That irascible anti-hero Toad is back once again, causing mischief and landing hot air balloons on church steeples in the latest rendition of the literary classic The Wind in the Willows.
Despite receiving no encouragement — even advice not to continue — Jacqueline Kelly felt compelled to write Return to the Willows (released October 30) after reading Kenneth Grahame’s 1908 original and subsequently living with its characters in her head for over 50 years.
“I still have the emails from those saying not to do it,” said New Zealand-native Kelly, who has made Austin her home since 1980. She attended the University of Texas School of Law in 1991 before deciding writing fiction was what would make her happy.
So far reactions to her daring move to write a sequel to the Scot’s classic — resurrecting Mole, Rat, Badger and Toad for further adventures — have been positive.
The New York Times said Kelly has “fashioned a witty adventure that is worthy of Grahame,” while the Wall Street Journal described it as a “sparkling sequel, an act of extended mimicry that allows us to enjoy new escapades with complex and memorable characters.”
These include some new faces, such as Toad’s young nephew Humphrey, who comes to stay at Toad Hall and has a passion for pyrotechnics (not a problem until his fireworks end up in his less-than-responsible uncle’s hands), as well as Matilda, a feisty female water rat who has “twinkling brown eyes, lustrous fur, neat ears, and a delicate muzzle” and catches the amorous eye of Rat (and who can blame him!).
Kelly broke with the tradition of Grahame’s all-male cast, as well as upped the narrative tempo of her story to better appeal to contemporary readers.
“I wanted to make it more adventurous as todays eight year olds have lots of distractions,” she explained.
But like Grahame’s original, Kelly’s book is aimed at readers of all ages.
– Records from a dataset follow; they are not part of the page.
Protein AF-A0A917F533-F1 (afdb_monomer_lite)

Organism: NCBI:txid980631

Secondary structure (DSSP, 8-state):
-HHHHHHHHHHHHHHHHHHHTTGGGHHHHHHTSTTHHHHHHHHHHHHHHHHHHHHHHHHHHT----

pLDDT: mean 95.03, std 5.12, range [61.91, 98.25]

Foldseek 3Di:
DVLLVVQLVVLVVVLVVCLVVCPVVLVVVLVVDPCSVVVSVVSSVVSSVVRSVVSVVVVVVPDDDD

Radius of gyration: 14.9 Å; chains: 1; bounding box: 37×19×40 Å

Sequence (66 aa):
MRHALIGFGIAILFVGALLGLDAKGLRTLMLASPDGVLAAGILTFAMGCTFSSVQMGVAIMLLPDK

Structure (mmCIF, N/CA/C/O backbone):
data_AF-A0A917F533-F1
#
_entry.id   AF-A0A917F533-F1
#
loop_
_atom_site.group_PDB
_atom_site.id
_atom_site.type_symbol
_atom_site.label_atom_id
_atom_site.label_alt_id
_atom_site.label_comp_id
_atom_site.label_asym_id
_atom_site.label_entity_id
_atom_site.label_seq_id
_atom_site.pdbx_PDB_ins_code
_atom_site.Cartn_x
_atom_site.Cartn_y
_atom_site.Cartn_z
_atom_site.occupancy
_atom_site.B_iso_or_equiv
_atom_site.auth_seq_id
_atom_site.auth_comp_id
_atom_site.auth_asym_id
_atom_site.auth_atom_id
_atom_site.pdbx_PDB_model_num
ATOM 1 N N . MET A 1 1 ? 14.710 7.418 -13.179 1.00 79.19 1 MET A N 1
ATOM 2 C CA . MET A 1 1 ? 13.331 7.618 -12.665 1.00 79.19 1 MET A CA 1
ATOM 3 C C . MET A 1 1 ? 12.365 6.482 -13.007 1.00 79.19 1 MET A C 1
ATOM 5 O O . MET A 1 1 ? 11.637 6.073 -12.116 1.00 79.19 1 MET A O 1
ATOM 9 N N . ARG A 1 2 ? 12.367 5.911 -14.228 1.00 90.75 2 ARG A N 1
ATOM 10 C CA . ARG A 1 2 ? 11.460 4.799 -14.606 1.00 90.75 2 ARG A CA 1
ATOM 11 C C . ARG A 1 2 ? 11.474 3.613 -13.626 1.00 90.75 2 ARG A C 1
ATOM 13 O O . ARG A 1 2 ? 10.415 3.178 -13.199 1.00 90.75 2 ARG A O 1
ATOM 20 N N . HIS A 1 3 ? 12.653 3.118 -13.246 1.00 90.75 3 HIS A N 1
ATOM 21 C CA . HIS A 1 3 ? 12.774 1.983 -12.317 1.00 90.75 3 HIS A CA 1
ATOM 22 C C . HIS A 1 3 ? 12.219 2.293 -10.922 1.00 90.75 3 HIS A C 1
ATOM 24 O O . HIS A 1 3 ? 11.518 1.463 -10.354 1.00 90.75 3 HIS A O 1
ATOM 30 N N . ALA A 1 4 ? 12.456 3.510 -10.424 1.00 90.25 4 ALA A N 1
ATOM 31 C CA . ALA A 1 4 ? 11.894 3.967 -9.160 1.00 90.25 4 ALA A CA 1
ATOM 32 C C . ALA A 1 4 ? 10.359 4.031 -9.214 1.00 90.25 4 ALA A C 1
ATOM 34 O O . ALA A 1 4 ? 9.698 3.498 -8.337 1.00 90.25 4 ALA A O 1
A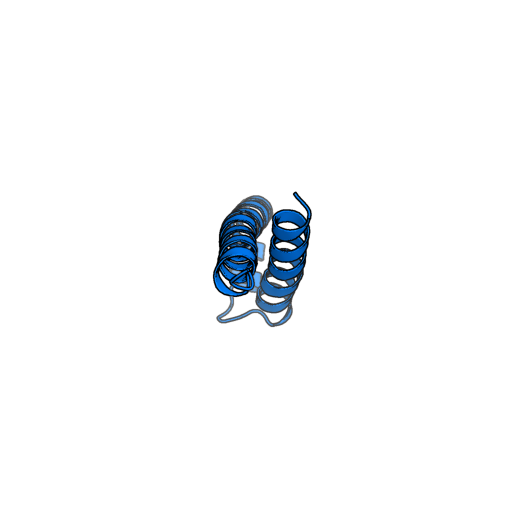TOM 35 N N . LEU A 1 5 ? 9.772 4.583 -10.283 1.00 94.69 5 LEU A N 1
ATOM 36 C CA . LEU A 1 5 ? 8.311 4.619 -10.431 1.00 94.69 5 LEU A CA 1
ATOM 37 C C . LEU A 1 5 ? 7.691 3.216 -10.487 1.00 94.69 5 LEU A C 1
ATOM 39 O O . LEU A 1 5 ? 6.654 2.984 -9.874 1.00 94.69 5 LEU A O 1
ATOM 43 N N . ILE A 1 6 ? 8.338 2.271 -11.178 1.00 95.50 6 ILE A N 1
ATOM 44 C CA . ILE A 1 6 ? 7.875 0.878 -11.222 1.00 95.50 6 ILE A CA 1
ATOM 45 C C . ILE A 1 6 ? 7.953 0.247 -9.827 1.00 95.50 6 ILE A C 1
ATOM 47 O O . ILE A 1 6 ? 6.983 -0.357 -9.379 1.00 95.50 6 ILE A O 1
ATOM 51 N N . GLY A 1 7 ? 9.080 0.405 -9.126 1.00 94.50 7 GLY A N 1
ATOM 52 C CA . GLY A 1 7 ? 9.248 -0.137 -7.777 1.00 94.50 7 GLY A CA 1
ATOM 53 C C . GLY A 1 7 ? 8.249 0.455 -6.786 1.00 94.50 7 GLY A C 1
ATOM 54 O O . GLY A 1 7 ? 7.633 -0.278 -6.018 1.00 94.50 7 GLY A O 1
ATOM 55 N N . PHE A 1 8 ? 8.004 1.761 -6.861 1.00 96.19 8 PHE A N 1
ATOM 56 C CA . PHE A 1 8 ? 7.017 2.433 -6.022 1.00 96.19 8 PHE A CA 1
ATOM 57 C C . PHE A 1 8 ? 5.581 1.983 -6.333 1.00 96.19 8 PHE A C 1
ATOM 59 O O . PHE A 1 8 ? 4.799 1.747 -5.417 1.00 96.19 8 PHE A O 1
ATOM 66 N N . GLY A 1 9 ? 5.237 1.791 -7.610 1.00 96.81 9 GLY A N 1
ATOM 67 C CA . GLY A 1 9 ? 3.941 1.231 -8.005 1.00 96.81 9 GLY A CA 1
ATOM 68 C C . GLY A 1 9 ? 3.715 -0.177 -7.444 1.00 96.81 9 GLY A C 1
ATOM 69 O O . GLY A 1 9 ? 2.648 -0.463 -6.903 1.00 96.81 9 GLY A O 1
ATOM 70 N N . ILE A 1 10 ? 4.742 -1.034 -7.493 1.00 97.06 10 ILE A N 1
ATOM 71 C CA . ILE A 1 10 ? 4.711 -2.371 -6.876 1.00 97.06 10 ILE A CA 1
ATOM 72 C C . ILE A 1 10 ? 4.525 -2.263 -5.357 1.00 97.06 10 ILE A C 1
ATOM 74 O O . ILE A 1 10 ? 3.729 -3.007 -4.786 1.00 97.06 10 ILE A O 1
ATOM 78 N N . ALA A 1 11 ? 5.200 -1.315 -4.704 1.00 97.38 11 ALA A N 1
ATOM 79 C CA . ALA A 1 11 ? 5.067 -1.095 -3.267 1.00 97.38 11 ALA A CA 1
ATOM 80 C C . ALA A 1 11 ? 3.640 -0.718 -2.848 1.00 97.38 11 ALA A C 1
ATOM 82 O O . ALA A 1 11 ? 3.143 -1.250 -1.859 1.00 97.38 11 ALA A O 1
ATOM 83 N N . ILE A 1 12 ? 2.967 0.156 -3.606 1.00 97.81 12 ILE A N 1
ATOM 84 C CA . ILE A 1 12 ? 1.567 0.527 -3.346 1.00 97.81 12 ILE A CA 1
ATOM 85 C C . ILE A 1 12 ? 0.668 -0.710 -3.425 1.00 97.81 12 ILE A C 1
ATOM 87 O O . ILE A 1 12 ? -0.150 -0.926 -2.533 1.00 97.81 12 ILE A O 1
ATOM 91 N N . LEU A 1 13 ? 0.836 -1.544 -4.456 1.00 98.06 13 LEU A N 1
ATOM 92 C CA . LEU A 1 13 ? 0.065 -2.783 -4.595 1.00 98.06 13 LEU A CA 1
ATOM 93 C C . LEU A 1 13 ? 0.344 -3.754 -3.443 1.00 98.06 13 LEU A C 1
ATOM 95 O O . LEU A 1 13 ? -0.585 -4.345 -2.897 1.00 98.06 13 LEU A O 1
ATOM 99 N N . PHE A 1 14 ? 1.607 -3.888 -3.039 1.00 97.56 14 PHE A N 1
ATOM 100 C CA . PHE A 1 14 ? 2.012 -4.752 -1.934 1.00 97.56 14 PHE A CA 1
ATOM 101 C C . PHE A 1 14 ? 1.424 -4.299 -0.592 1.00 97.56 14 PHE A C 1
ATOM 103 O O . PHE A 1 14 ? 0.828 -5.102 0.124 1.00 97.56 14 PHE A O 1
ATOM 110 N N . VAL A 1 15 ? 1.534 -3.011 -0.259 1.00 97.56 15 VAL A N 1
ATOM 111 C CA . VAL A 1 15 ? 0.948 -2.462 0.972 1.00 97.56 15 VAL A CA 1
ATOM 112 C C . VAL A 1 15 ? -0.577 -2.528 0.921 1.00 97.56 15 VAL A C 1
ATOM 114 O O . VAL A 1 15 ? -1.199 -2.932 1.900 1.00 97.56 15 VAL A O 1
ATOM 117 N N . GLY A 1 16 ? -1.186 -2.236 -0.230 1.00 97.12 16 GLY A N 1
ATOM 118 C CA . GLY A 1 16 ? -2.620 -2.419 -0.445 1.00 97.12 16 GLY A CA 1
ATOM 119 C C . GLY A 1 16 ? -3.070 -3.858 -0.188 1.00 97.12 16 GLY A C 1
ATOM 120 O O . GLY A 1 16 ? -4.085 -4.067 0.471 1.00 97.12 16 GLY A O 1
ATOM 121 N N . ALA A 1 17 ? -2.291 -4.853 -0.621 1.00 97.69 17 ALA A N 1
ATOM 122 C CA . ALA A 1 17 ? -2.561 -6.260 -0.337 1.00 97.69 17 ALA A CA 1
ATOM 123 C C . ALA A 1 17 ? -2.406 -6.598 1.156 1.00 97.69 17 ALA A C 1
ATOM 125 O O . ALA A 1 17 ? -3.272 -7.272 1.711 1.00 97.69 17 ALA A O 1
ATOM 126 N N . LEU A 1 18 ? -1.361 -6.099 1.831 1.00 96.62 18 LEU A N 1
ATOM 127 C CA . LEU A 1 18 ? -1.174 -6.298 3.276 1.00 96.62 18 LEU A CA 1
ATOM 128 C C . LEU A 1 18 ? -2.351 -5.754 4.091 1.00 96.62 18 LEU A C 1
ATOM 130 O O . LEU A 1 18 ? -2.822 -6.421 5.013 1.00 96.62 18 LEU A O 1
ATOM 134 N N . LEU A 1 19 ? -2.834 -4.559 3.744 1.00 96.12 19 LEU A N 1
ATOM 135 C CA . LEU A 1 19 ? -3.980 -3.944 4.411 1.00 96.12 19 LEU A CA 1
ATOM 136 C C . LEU A 1 19 ? -5.295 -4.620 4.011 1.00 96.12 19 LEU A C 1
ATOM 138 O O . LEU A 1 19 ? -6.136 -4.876 4.866 1.00 96.12 19 LEU A O 1
ATOM 142 N N . GLY A 1 20 ? -5.478 -4.956 2.734 1.00 95.94 20 GLY A N 1
ATOM 143 C CA . GLY A 1 20 ? -6.690 -5.607 2.232 1.00 95.94 20 GLY A CA 1
ATOM 144 C C . GLY A 1 20 ? -6.927 -6.985 2.848 1.00 95.94 20 GLY A C 1
ATOM 145 O O . GLY A 1 20 ? -8.054 -7.303 3.221 1.00 95.94 20 GLY A O 1
ATOM 146 N N . LEU A 1 21 ? -5.858 -7.767 3.013 1.00 97.50 21 LEU A N 1
ATOM 147 C CA . LEU A 1 21 ? -5.890 -9.087 3.651 1.00 97.50 21 LEU A CA 1
ATOM 148 C C . LEU A 1 21 ? -5.849 -9.023 5.182 1.00 97.50 21 LEU A C 1
ATOM 150 O O . LEU A 1 21 ? -5.891 -10.067 5.826 1.00 97.50 21 LEU A O 1
ATOM 154 N N . ASP A 1 22 ? -5.734 -7.823 5.758 1.00 95.56 22 ASP A N 1
ATOM 155 C CA . ASP A 1 22 ? -5.526 -7.609 7.189 1.00 95.56 22 ASP A CA 1
ATOM 156 C C . ASP A 1 22 ? -4.405 -8.503 7.749 1.00 95.56 22 ASP A C 1
ATOM 158 O O . ASP A 1 22 ? -4.569 -9.240 8.724 1.00 95.56 22 ASP A O 1
ATOM 162 N N . ALA A 1 23 ? -3.251 -8.480 7.076 1.00 95.06 23 ALA A N 1
ATOM 163 C CA . ALA A 1 23 ? -2.136 -9.365 7.378 1.00 95.06 23 ALA A CA 1
ATOM 164 C C . ALA A 1 23 ? -1.714 -9.216 8.847 1.00 95.06 23 ALA A C 1
ATOM 166 O O . ALA A 1 23 ? -1.243 -8.159 9.266 1.00 95.06 23 ALA A O 1
ATOM 167 N N . LYS A 1 24 ? -1.892 -10.284 9.635 1.00 95.88 24 LYS A N 1
ATOM 168 C CA . LYS A 1 24 ? -1.650 -10.300 11.091 1.00 95.88 24 LYS A CA 1
ATOM 169 C C . LYS A 1 24 ? -2.410 -9.206 11.867 1.00 95.88 24 LYS A C 1
ATOM 171 O O . LYS A 1 24 ? -1.937 -8.763 12.909 1.00 95.88 24 LYS A O 1
ATOM 176 N N . GLY A 1 25 ? -3.567 -8.766 11.371 1.00 95.06 25 GLY A N 1
ATOM 177 C CA . GLY A 1 25 ? -4.372 -7.722 12.007 1.00 95.06 25 GLY A CA 1
ATOM 178 C C . GLY A 1 25 ? -3.859 -6.298 11.773 1.00 95.06 25 GLY A C 1
ATOM 179 O O . GLY A 1 25 ? -4.267 -5.386 12.490 1.00 95.06 25 GLY A O 1
ATOM 180 N N . LEU A 1 26 ? -2.951 -6.082 10.814 1.00 95.50 26 LEU A N 1
ATOM 181 C CA . LEU A 1 26 ? -2.345 -4.773 10.554 1.00 95.50 26 LEU A CA 1
ATOM 182 C C . LEU A 1 26 ? -3.377 -3.688 10.217 1.00 95.50 26 LEU A C 1
ATOM 184 O O . LEU A 1 26 ? -3.292 -2.582 10.747 1.00 95.50 26 LEU A O 1
ATOM 188 N N . ARG A 1 27 ? -4.364 -3.985 9.365 1.00 95.94 27 ARG A N 1
ATOM 189 C CA . ARG A 1 27 ? -5.412 -3.017 9.015 1.00 95.94 27 ARG A CA 1
ATOM 190 C C . ARG A 1 27 ? -6.262 -2.717 10.238 1.00 95.94 27 ARG A C 1
ATOM 192 O O . ARG A 1 27 ? -6.532 -1.553 10.513 1.00 95.94 27 ARG A O 1
ATOM 199 N N . THR A 1 28 ? -6.664 -3.751 10.970 1.00 95.69 28 THR A N 1
ATOM 200 C CA . THR A 1 28 ? -7.443 -3.594 12.204 1.00 95.69 28 THR A CA 1
ATOM 201 C C . THR A 1 28 ? -6.701 -2.726 13.224 1.00 95.69 28 THR A C 1
ATOM 203 O O . THR A 1 28 ? -7.289 -1.807 13.791 1.00 95.69 28 THR A O 1
ATOM 206 N N . LEU A 1 29 ? -5.392 -2.936 13.390 1.00 95.44 29 LEU A N 1
ATOM 207 C CA . LEU A 1 29 ? -4.540 -2.134 14.268 1.00 95.44 29 LEU A CA 1
ATOM 208 C C . LEU A 1 29 ? -4.479 -0.665 13.828 1.00 95.44 29 LEU A C 1
ATOM 210 O O . LEU A 1 29 ? -4.574 0.236 14.656 1.00 95.44 29 LEU A O 1
ATOM 214 N N . MET A 1 30 ? -4.343 -0.418 12.526 1.00 95.88 30 MET A N 1
ATOM 215 C CA . MET A 1 30 ? -4.284 0.939 11.983 1.00 95.88 30 MET A CA 1
ATOM 216 C C . MET A 1 30 ? -5.613 1.675 12.130 1.00 95.88 30 MET A C 1
ATOM 218 O O . MET A 1 30 ? -5.608 2.846 12.483 1.00 95.88 30 MET A O 1
ATOM 222 N N . LEU A 1 31 ? -6.744 1.002 11.911 1.00 95.50 31 LEU A N 1
ATOM 223 C CA . LEU A 1 31 ? -8.073 1.600 12.079 1.00 95.50 31 LEU A CA 1
ATOM 224 C C . LEU A 1 31 ? -8.398 1.930 13.543 1.00 95.50 31 LEU A C 1
ATOM 226 O O . LEU A 1 31 ? -9.174 2.845 13.798 1.00 95.50 31 LEU A O 1
ATOM 230 N N . ALA A 1 32 ? -7.804 1.209 14.496 1.00 96.25 32 ALA A N 1
ATOM 231 C CA . ALA A 1 32 ? -7.945 1.490 15.924 1.00 96.25 32 ALA A CA 1
ATOM 232 C C . ALA A 1 32 ? -7.059 2.655 16.411 1.00 96.25 32 ALA A C 1
ATOM 234 O O . ALA A 1 32 ? -7.221 3.109 17.543 1.00 96.25 32 ALA A O 1
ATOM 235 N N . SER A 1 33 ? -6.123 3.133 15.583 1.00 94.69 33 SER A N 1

To help her, she teamed up with Texas-born illustrator Clint Young to recreate the River and the Wild Wood.
“A Texas boy doing illustrations just doesn’t sound right and proper,” Young said. He studied previous artworks by those such as E. H. Shephard, Inga Moore and Beatrix Potter to try and capture the essence of what they did so well in depicting animals behaving like humans.
Footnotes are scattered throughout the book to assist readers who haven’t read Grahame’s original or might not be familiar with the British vernacular Kelly uses (“gobstopper” is a jawbreaker, “biscuits” are cookies, and “his nibs” means someone who thinks he’s a gentleman).
But plenty of visitors to this year's Texas Book Festival remembered The Wind in the Willows and were thrilled to discover Kelly's sequel. Austin even used to have a book store called Toad Hall.
Attention on the book has so far been limited to within the U.S. but Kelly hopes it will eventually be well received in the U.K., where Grahame spent idyllic childhood summers by the river Thames in Berkshire which are believed to have inspired his best known creation.
Looking to the future, Kelly wants to visit the English city of Cambridge to see Trinity College — which features in her story when Toad becomes a professor — and perhaps gather some more inspiration herself.
“If I can come up with a way to have more time with the characters, I may well write more,” she said.